He said when Zsa Zsa was through with him,
she "tossed me aside
like a squeezed lemon."
I think Marla might find herself
like a squeezed lemon.
First tonight, can real estate magnate
Donald Trump
keep his financial empire afloat?
Joining us now, Abraham Wallach,
senior vice president
of First Capital Management.
Mr. Wallach, at the mercy of the market,
speaking as a real estate man,
how much can Donald Trump blame
his current troubles
on the state of the real estate market?
Yes, he can blame market conditions
to some extent
uh, but I think the reality is
if you pay too much for properties,
and if your ego is as large
as his was-- is,
and you just buy everything in sight
part of the blame has to squarely rest
in your own lap.
Now that we see the larger picture,
three and a half billion dollars of debt,
properties that in the near term
have no chance of achieving
the kinds of revenue
necessary to cover debt
I did something that Donald doesn’t like.
I told the truth.
Just being a champ.
[Abraham Wallach]
Within a week of being on that program,
the door man rings me up
and he says someone's down here
and this man dumps a pile
of papers that thick,
and I start to look at them, and it says,
"Trump versus Wallach,
250 million dollars."
And I said, "Oh, my God, I'm being sued
by Trump for 250 million dollars,"
defamation of character, lies You know,
just every word you could think of
in a lawsuit was there.
Norma, can I have my calls, please?
Calls, please. Thank you.
[Wallach] Our firm used the same law firm
that Donald did.
The general partner of the firm,
calls, and he says,
"So long as you don’t say anything more
about him in the news,
he'll drop the lawsuit."
"But he wants one thing."
I said, "What's that?"
"He wants to talk to you."
I arrived a little early.
I was sitting there
slumped in this velvet couch,
taking in the panoramic view
of Central Park.
This giant.

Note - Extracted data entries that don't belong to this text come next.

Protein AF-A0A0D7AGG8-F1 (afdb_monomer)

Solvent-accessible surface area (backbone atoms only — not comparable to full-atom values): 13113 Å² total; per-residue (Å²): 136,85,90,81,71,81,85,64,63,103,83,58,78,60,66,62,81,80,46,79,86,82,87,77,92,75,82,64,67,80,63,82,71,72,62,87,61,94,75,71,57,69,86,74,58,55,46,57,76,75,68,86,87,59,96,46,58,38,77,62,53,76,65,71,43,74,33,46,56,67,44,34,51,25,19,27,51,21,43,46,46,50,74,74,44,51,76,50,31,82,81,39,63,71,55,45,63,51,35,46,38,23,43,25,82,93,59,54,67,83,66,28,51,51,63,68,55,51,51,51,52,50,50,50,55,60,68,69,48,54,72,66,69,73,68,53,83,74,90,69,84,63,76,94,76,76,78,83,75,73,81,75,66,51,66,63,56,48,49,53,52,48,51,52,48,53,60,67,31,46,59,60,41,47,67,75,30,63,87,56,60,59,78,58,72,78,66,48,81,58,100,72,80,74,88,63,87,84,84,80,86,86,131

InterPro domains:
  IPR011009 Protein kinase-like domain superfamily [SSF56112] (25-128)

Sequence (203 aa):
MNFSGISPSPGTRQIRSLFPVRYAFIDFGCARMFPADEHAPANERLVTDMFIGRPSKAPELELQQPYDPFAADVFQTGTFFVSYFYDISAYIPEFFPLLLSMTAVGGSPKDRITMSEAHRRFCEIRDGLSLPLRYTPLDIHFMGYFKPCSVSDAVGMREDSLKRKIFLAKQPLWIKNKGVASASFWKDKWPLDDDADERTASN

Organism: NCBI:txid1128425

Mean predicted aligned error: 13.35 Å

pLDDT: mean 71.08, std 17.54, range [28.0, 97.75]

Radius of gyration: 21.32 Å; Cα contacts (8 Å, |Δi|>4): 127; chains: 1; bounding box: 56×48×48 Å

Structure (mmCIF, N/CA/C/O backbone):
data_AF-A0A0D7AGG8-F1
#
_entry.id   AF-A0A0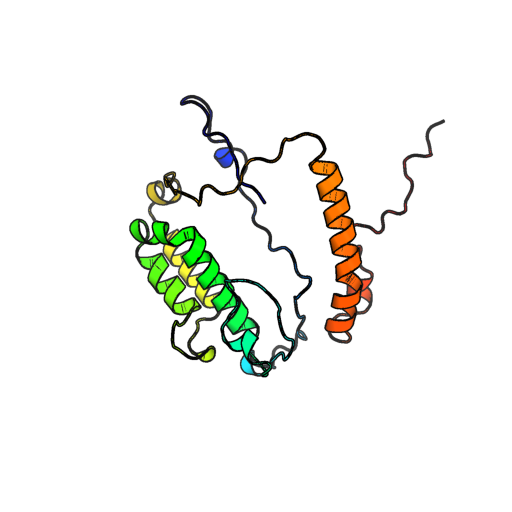D7AGG8-F1
#
loop_
_atom_site.group_PDB
_atom_site.id
_atom_site.type_symbol
_atom_site.label_atom_id
_atom_site.label_alt_id
_atom_site.label_comp_id
_atom_site.label_asym_id
_atom_site.label_entity_id
_atom_site.label_seq_id
_atom_site.pdbx_PDB_ins_code
_atom_site.Cartn_x
_atom_site.Cartn_y
_atom_site.Cartn_z
_atom_site.occupancy
_atom_site.B_iso_or_equiv
_atom_site.auth_seq_id
_atom_site.auth_comp_id
_atom_site.auth_asym_id
_atom_site.auth_atom_id
_atom_site.pdbx_PDB_model_num
ATOM 1 N N . MET A 1 1 ? -15.445 -0.493 -2.727 1.00 28.30 1 MET A N 1
ATOM 2 C CA . MET A 1 1 ? -16.355 -1.082 -1.721 1.00 28.30 1 MET A CA 1
ATOM 3 C C . MET A 1 1 ? -16.949 0.078 -0.944 1.00 28.30 1 MET A C 1
ATOM 5 O O . MET A 1 1 ? -16.174 0.852 -0.404 1.00 28.30 1 MET A O 1
ATOM 9 N N . ASN A 1 2 ? -18.272 0.246 -0.944 1.00 28.00 2 ASN A N 1
ATOM 10 C CA . ASN A 1 2 ? -18.925 1.341 -0.223 1.00 28.00 2 ASN A CA 1
ATOM 11 C C . ASN A 1 2 ? -19.444 0.796 1.107 1.00 28.00 2 ASN A C 1
ATOM 13 O O . ASN A 1 2 ? -20.416 0.045 1.126 1.00 28.00 2 ASN A O 1
ATOM 17 N N . PHE A 1 3 ? -18.792 1.156 2.212 1.00 33.47 3 PHE A N 1
ATOM 18 C CA . PHE A 1 3 ? -19.318 0.917 3.555 1.00 33.47 3 PHE A CA 1
ATOM 19 C C . PHE A 1 3 ? -20.258 2.061 3.942 1.00 33.47 3 PHE A C 1
ATOM 21 O O . PHE A 1 3 ? -19.927 2.890 4.778 1.00 33.47 3 PHE A O 1
ATOM 28 N N . SER A 1 4 ? -21.435 2.116 3.327 1.00 34.56 4 SER A N 1
ATOM 29 C CA . SER A 1 4 ? -22.540 2.945 3.813 1.00 34.56 4 SER A CA 1
ATOM 30 C C . SER A 1 4 ? -23.509 2.047 4.579 1.00 34.56 4 SER A C 1
ATOM 32 O O . SER A 1 4 ? -24.342 1.374 3.974 1.00 34.56 4 SER A O 1
ATOM 34 N N . GLY A 1 5 ? -23.361 1.988 5.903 1.00 37.03 5 GLY A N 1
ATOM 35 C CA . GLY A 1 5 ? -24.350 1.386 6.794 1.00 37.03 5 GLY A CA 1
ATOM 36 C C . GLY A 1 5 ? -25.080 2.498 7.531 1.00 37.03 5 GLY A C 1
ATOM 37 O O . GLY A 1 5 ? -24.434 3.354 8.130 1.00 37.03 5 GLY A O 1
ATOM 38 N N . ILE A 1 6 ? -26.410 2.499 7.470 1.00 40.00 6 ILE A N 1
ATOM 39 C CA . ILE A 1 6 ? -27.246 3.325 8.345 1.00 40.00 6 ILE A CA 1
ATOM 40 C C . ILE A 1 6 ? -26.855 2.971 9.784 1.00 40.00 6 ILE A C 1
ATOM 42 O O . ILE A 1 6 ? -26.867 1.789 10.133 1.00 40.00 6 ILE A O 1
ATOM 46 N N . SER A 1 7 ? -26.467 3.970 10.586 1.00 38.97 7 SER A N 1
ATOM 47 C CA . SER A 1 7 ? -26.246 3.783 12.024 1.00 38.97 7 SER A CA 1
ATOM 48 C C . SER A 1 7 ? -27.554 3.275 12.617 1.00 38.97 7 SER A C 1
ATOM 50 O O . SER A 1 7 ? -28.563 3.986 12.539 1.00 38.97 7 SER A O 1
ATOM 52 N N . PRO A 1 8 ? -27.613 2.026 13.092 1.00 42.41 8 PRO A N 1
ATOM 53 C CA . PRO A 1 8 ? -28.891 1.454 13.415 1.00 42.41 8 PRO A CA 1
ATOM 54 C C . PRO A 1 8 ? -29.228 1.870 14.859 1.00 42.41 8 PRO A C 1
ATOM 56 O O . PRO A 1 8 ? -28.345 2.072 15.693 1.00 42.41 8 PRO A O 1
ATOM 59 N N . SER A 1 9 ? -30.517 2.090 15.116 1.00 47.94 9 SER A N 1
ATOM 60 C CA . SER A 1 9 ? -31.097 2.510 16.402 1.00 47.94 9 SER A CA 1
ATOM 61 C C . SER A 1 9 ? -30.485 1.787 17.623 1.00 47.94 9 SER A C 1
ATOM 63 O O . SER A 1 9 ? -30.025 0.658 17.465 1.00 47.94 9 SER A O 1
ATOM 65 N N . PRO A 1 10 ? -30.547 2.341 18.853 1.00 47.81 10 PRO A N 1
ATOM 66 C CA . PRO A 1 10 ? -29.798 1.846 20.023 1.00 47.81 10 PRO A CA 1
ATOM 67 C C . PRO A 1 10 ? -30.022 0.378 20.473 1.00 47.81 10 PRO A C 1
ATOM 69 O O . PRO A 1 10 ? -29.455 -0.031 21.479 1.00 47.81 10 PRO A O 1
ATOM 72 N N . GLY A 1 11 ? -30.813 -0.435 19.763 1.00 50.94 11 GLY A N 1
ATOM 73 C CA . GLY A 1 11 ? -31.051 -1.860 20.043 1.00 50.94 11 GLY A CA 1
ATOM 74 C C . GLY A 1 11 ? -30.487 -2.861 19.021 1.00 50.94 11 GLY A C 1
ATOM 75 O O . GLY A 1 11 ? -30.572 -4.068 19.233 1.00 50.94 11 GLY A O 1
ATOM 76 N N . THR A 1 12 ? -29.912 -2.418 17.905 1.00 49.50 12 THR A N 1
ATOM 77 C CA . THR A 1 12 ? -29.384 -3.314 16.858 1.00 49.50 12 THR A CA 1
ATOM 78 C C . THR A 1 12 ? -27.910 -3.620 17.088 1.00 49.50 12 THR A C 1
ATOM 80 O O . THR A 1 12 ? -27.072 -2.720 17.023 1.00 49.50 12 THR A O 1
ATOM 83 N N . ARG A 1 13 ? -27.575 -4.901 17.317 1.00 50.00 13 ARG A N 1
ATOM 84 C CA . ARG A 1 13 ? -26.183 -5.389 17.301 1.00 50.00 13 ARG A CA 1
ATOM 85 C C . ARG A 1 13 ? -25.476 -4.829 16.067 1.00 50.00 13 ARG A C 1
ATOM 87 O O . ARG A 1 13 ? -25.988 -4.974 14.957 1.00 50.00 13 ARG A O 1
ATOM 94 N N . GLN A 1 14 ? -24.317 -4.196 16.260 1.00 60.06 14 GLN A N 1
ATOM 95 C CA . GLN A 1 14 ? -23.507 -3.690 15.153 1.00 60.06 14 GLN A CA 1
ATOM 96 C C . GLN A 1 14 ? -23.303 -4.817 14.141 1.00 60.06 14 GLN A C 1
ATOM 98 O O . GLN A 1 14 ? -22.681 -5.819 14.460 1.00 60.06 14 GLN A O 1
ATOM 103 N N . ILE A 1 15 ? -23.799 -4.656 12.913 1.00 57.47 15 ILE A N 1
ATOM 104 C CA . ILE A 1 15 ? -23.679 -5.647 11.826 1.00 57.47 15 ILE A CA 1
ATOM 105 C C . ILE A 1 15 ? -22.228 -6.149 11.681 1.00 57.47 15 ILE A C 1
ATOM 107 O O . ILE A 1 15 ? -21.990 -7.318 11.396 1.00 57.47 15 ILE A O 1
ATOM 111 N N . ARG A 1 16 ? -21.245 -5.287 11.969 1.00 56.28 16 ARG A N 1
ATOM 112 C CA . ARG A 1 16 ? -19.810 -5.607 11.940 1.00 56.28 16 ARG A CA 1
ATOM 113 C C . ARG A 1 16 ? -19.348 -6.617 13.000 1.00 56.28 16 ARG A C 1
ATOM 115 O O . ARG A 1 16 ? -18.307 -7.229 12.800 1.00 56.28 16 ARG A O 1
ATOM 122 N N . SER A 1 17 ? -20.091 -6.817 14.092 1.00 60.09 17 SER A N 1
ATOM 123 C CA . SER A 1 17 ? -19.806 -7.882 15.066 1.00 60.09 17 SER A CA 1
ATOM 124 C C . SER A 1 17 ? -20.294 -9.254 14.597 1.00 60.09 17 SER A C 1
ATOM 126 O O . SER A 1 17 ? -19.781 -10.270 15.053 1.00 60.09 17 SER A O 1
ATOM 128 N N . LEU A 1 18 ? -21.251 -9.291 13.663 1.00 61.00 18 LEU A N 1
ATOM 129 C CA . LEU A 1 18 ? -21.773 -10.520 13.059 1.00 61.00 18 LEU A CA 1
ATOM 130 C C . LEU A 1 18 ? -21.049 -10.879 11.754 1.00 61.00 18 LEU A C 1
ATOM 132 O O . LEU A 1 18 ? -20.951 -12.054 11.409 1.00 61.00 18 LEU A O 1
ATOM 136 N N . PHE A 1 19 ? -20.521 -9.878 11.045 1.00 68.69 19 PHE A N 1
ATOM 137 C CA . PHE A 1 19 ? -19.838 -10.048 9.765 1.00 68.69 19 PHE A CA 1
ATOM 138 C C . PHE A 1 19 ? -18.462 -9.370 9.801 1.00 68.69 19 PHE A C 1
ATOM 140 O O . PHE A 1 19 ? -18.381 -8.152 9.603 1.00 68.69 19 PHE A O 1
ATOM 147 N N . PRO A 1 20 ? -17.371 -10.125 10.046 1.00 67.44 20 PRO A N 1
ATOM 148 C CA . PRO A 1 20 ? -16.031 -9.559 10.035 1.00 67.44 20 PRO A CA 1
ATOM 149 C C . PRO A 1 20 ? -15.720 -8.975 8.656 1.00 67.44 20 PRO A C 1
ATOM 151 O O . PRO A 1 20 ? -15.928 -9.614 7.621 1.00 67.44 20 PRO A O 1
ATOM 154 N N . VAL A 1 21 ? -15.216 -7.742 8.644 1.00 71.31 21 VAL A N 1
ATOM 155 C CA . VAL A 1 21 ? -14.866 -7.044 7.408 1.00 71.31 21 VAL A CA 1
ATOM 156 C C . VAL A 1 21 ? -13.649 -7.710 6.770 1.00 71.31 21 VAL A C 1
ATOM 158 O O . VAL A 1 21 ? -12.615 -7.873 7.413 1.00 71.31 21 VAL A O 1
ATOM 161 N N . ARG A 1 22 ? -13.762 -8.062 5.485 1.00 75.00 22 ARG A N 1
ATOM 162 C CA . ARG A 1 22 ? -12.644 -8.534 4.662 1.00 75.00 22 ARG A CA 1
ATOM 163 C C . ARG A 1 22 ? -12.245 -7.438 3.681 1.00 75.00 22 ARG A C 1
ATOM 165 O O . ARG A 1 22 ? -13.096 -6.922 2.959 1.00 75.00 22 ARG A O 1
ATOM 172 N N . TYR A 1 23 ? -10.959 -7.105 3.653 1.00 80.56 23 TYR A N 1
ATOM 173 C CA . TYR A 1 23 ? -10.382 -6.177 2.685 1.00 80.56 23 TYR A CA 1
ATOM 174 C C . TYR A 1 23 ? -9.670 -6.964 1.588 1.00 80.56 23 TYR A C 1
ATOM 176 O O . TYR A 1 23 ? -9.021 -7.970 1.862 1.00 80.56 23 TYR A O 1
ATOM 184 N N . ALA A 1 24 ? -9.799 -6.501 0.350 1.00 80.19 24 ALA A N 1
ATOM 185 C CA . ALA A 1 24 ? -9.079 -7.040 -0.793 1.00 80.19 24 ALA A CA 1
ATOM 186 C C . ALA A 1 24 ? -8.504 -5.880 -1.605 1.00 80.19 24 ALA A C 1
ATOM 188 O O . ALA A 1 24 ? -9.188 -4.874 -1.822 1.00 80.19 24 ALA A O 1
ATOM 189 N N . PHE A 1 25 ? -7.266 -6.036 -2.069 1.00 80.94 25 PHE A N 1
ATOM 190 C CA . PHE A 1 25 ? -6.719 -5.169 -3.104 1.00 80.94 25 PHE A CA 1
ATOM 191 C C . PHE A 1 25 ? -7.434 -5.454 -4.424 1.00 80.94 25 PHE A C 1
ATOM 193 O O . PHE A 1 25 ? -7.767 -6.597 -4.738 1.00 80.94 25 PHE A O 1
ATOM 200 N N . ILE A 1 26 ? -7.709 -4.397 -5.178 1.00 82.44 26 ILE A N 1
ATOM 201 C CA . ILE A 1 26 ? -8.395 -4.464 -6.467 1.00 8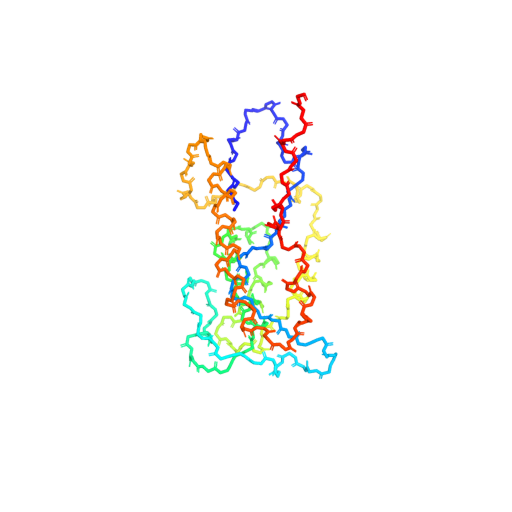2.44 26 ILE A CA 1
ATOM 202 C C . ILE A 1 26 ? -7.656 -3.593 -7.477 1.00 82.44 26 ILE A C 1
ATOM 204 O O . ILE A 1 26 ? -6.776 -2.821 -7.105 1.00 82.44 26 ILE A O 1
ATOM 208 N N . ASP A 1 27 ? -8.092 -3.657 -8.735 1.00 77.44 27 ASP A N 1
ATOM 209 C CA . ASP A 1 27 ? -7.607 -2.781 -9.808 1.00 77.44 27 ASP A CA 1
ATOM 210 C C . ASP A 1 27 ? -6.124 -2.997 -10.154 1.00 77.44 27 ASP A C 1
ATOM 212 O O . ASP A 1 27 ? -5.340 -2.070 -10.338 1.00 77.44 27 ASP A O 1
ATOM 216 N N . PHE A 1 28 ? -5.741 -4.266 -10.302 1.00 81.31 28 PHE A N 1
ATOM 217 C CA . PHE A 1 28 ? -4.392 -4.675 -10.696 1.00 81.31 28 PHE A CA 1
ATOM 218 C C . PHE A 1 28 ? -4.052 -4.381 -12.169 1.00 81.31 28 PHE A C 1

He--
I didn’t realize how tall he was.
He stuck his hand out and I stood up,
I shook his hand,
and he couldn’t have been nicer.
It’s as if all that had happened was
nothing, never happened, never existed.
[inaudible dialogue]
He said, "Go back and tell them
you're leaving.
I want you to start here on Monday."
I was sort of bitten by the Trump bug.
I quit the other job and Monday morning
I appeared at Trump's offices.
Why did Donald call me?
I think he saw me as someone
who could in some way help him.
He was not sure where or how,
but somehow help him.
[crowd cheers]
[male reporter] It’s been quite a week
for Arkansas Governor Bill Clinton.
His problem?
Long-rumored allegations of marital
infidelity finally surfaced
in a supermarket tabloid.
[cheering fades]
Fourteen percent of the registered voters
in America
said they wouldn’t vote
for a candidate who's had an affair.
But what does that mean? That means
86% of the American people
either don’t think its relevant
to presidential performance
or look at whether a person
looking at all the facts
is the best person to serve.
You know, I'm not sitting here,
some little woman,
standing by my man
like Tammy Wynette.
I'm sitting here because I love him,
and I respect him,
and I honor what he's been through
and what we have been through together
and, you know, if that's not enough
for people, then heck, don’t vote for him.
[male reporter]
With all of the gossip and innuendo,
Ivana Trump has never gone public
with her side.
Tonight, with Barbara,
she breaks her silence
And then came Christmas, Aspen
can you tell us what happened?
It’s still hard, isn't it?
It’s tough.
[Ivana Trump] I did find out first time
on the telephone,
when I did pick the phone
in the living room
and Donald did pick the phone
in the bedroom.
-[Barbara Walters] In Aspen?
-In Aspen.
And he spoke to a mutual friend of ours,
and he was talking about Marla,
and I really didn’t understand.
I never heard a name
like that in my life,
and I came to Donald and said,
"Who is Mula?"
And he said, "Well, that's a girl that's
going after me for last two years."
And I said, "Is that serious?"
And he said,
"Well, she is just going after me."
I think marriage
is an incredible institution.
I think it’s a great institution.
I told you my parents were married,
-have been married, are married--
-You’ve come from married stock.
-I come from married stock.
-People stay married in the Trumps.
You’re talking about 50 years
of marriage with my mother and father,
-that’s a long time--
-Your brother married a long time?
My-- Robert is happily married,
and my family's generally happily married,
so, I’m not one that loves
the concept of divorce.
In fact, just the opposite,
I hate the concept of divorce.
I hate everything it represents.
Um It really was my decision.
Um, I tried for two months, as you know,
until February.
I tried to live with the idea that I had
been cheated on and I had been lied to.
And-- And I decided that that's not a life
which I want to live.
I never could trust a man
who'd cheat on me.
Do you think that Donald is capable
of being faithful to one woman?
I don’t think so.
I made a big mistake. I put Ivana
into the business a little bit,
and she did a very good job,
and she ran the Castle,
and then she ran the Plaza,
and she did a nice job.
The divorce from Ivana
taught him a great lesson.
Ivana and I were
having problems for years.
She's a wonderful woman. But we were
having problems like everybody else.
I mean, we were having problems.
He proved that he couldn’t have
his reputation destroyed.
She'd come home every night.
"Here’s how we are doing.
We are doing this, we are doing that."
It became like I'm married
to a business partner
and it really hurt the marriage.
He learned he could ultimately get away
with anything.
[male reporter]
Donald Trump is running short of cash.
Four major New York banks
have been negotiating directly with Trump,
and may force him to sell key properties.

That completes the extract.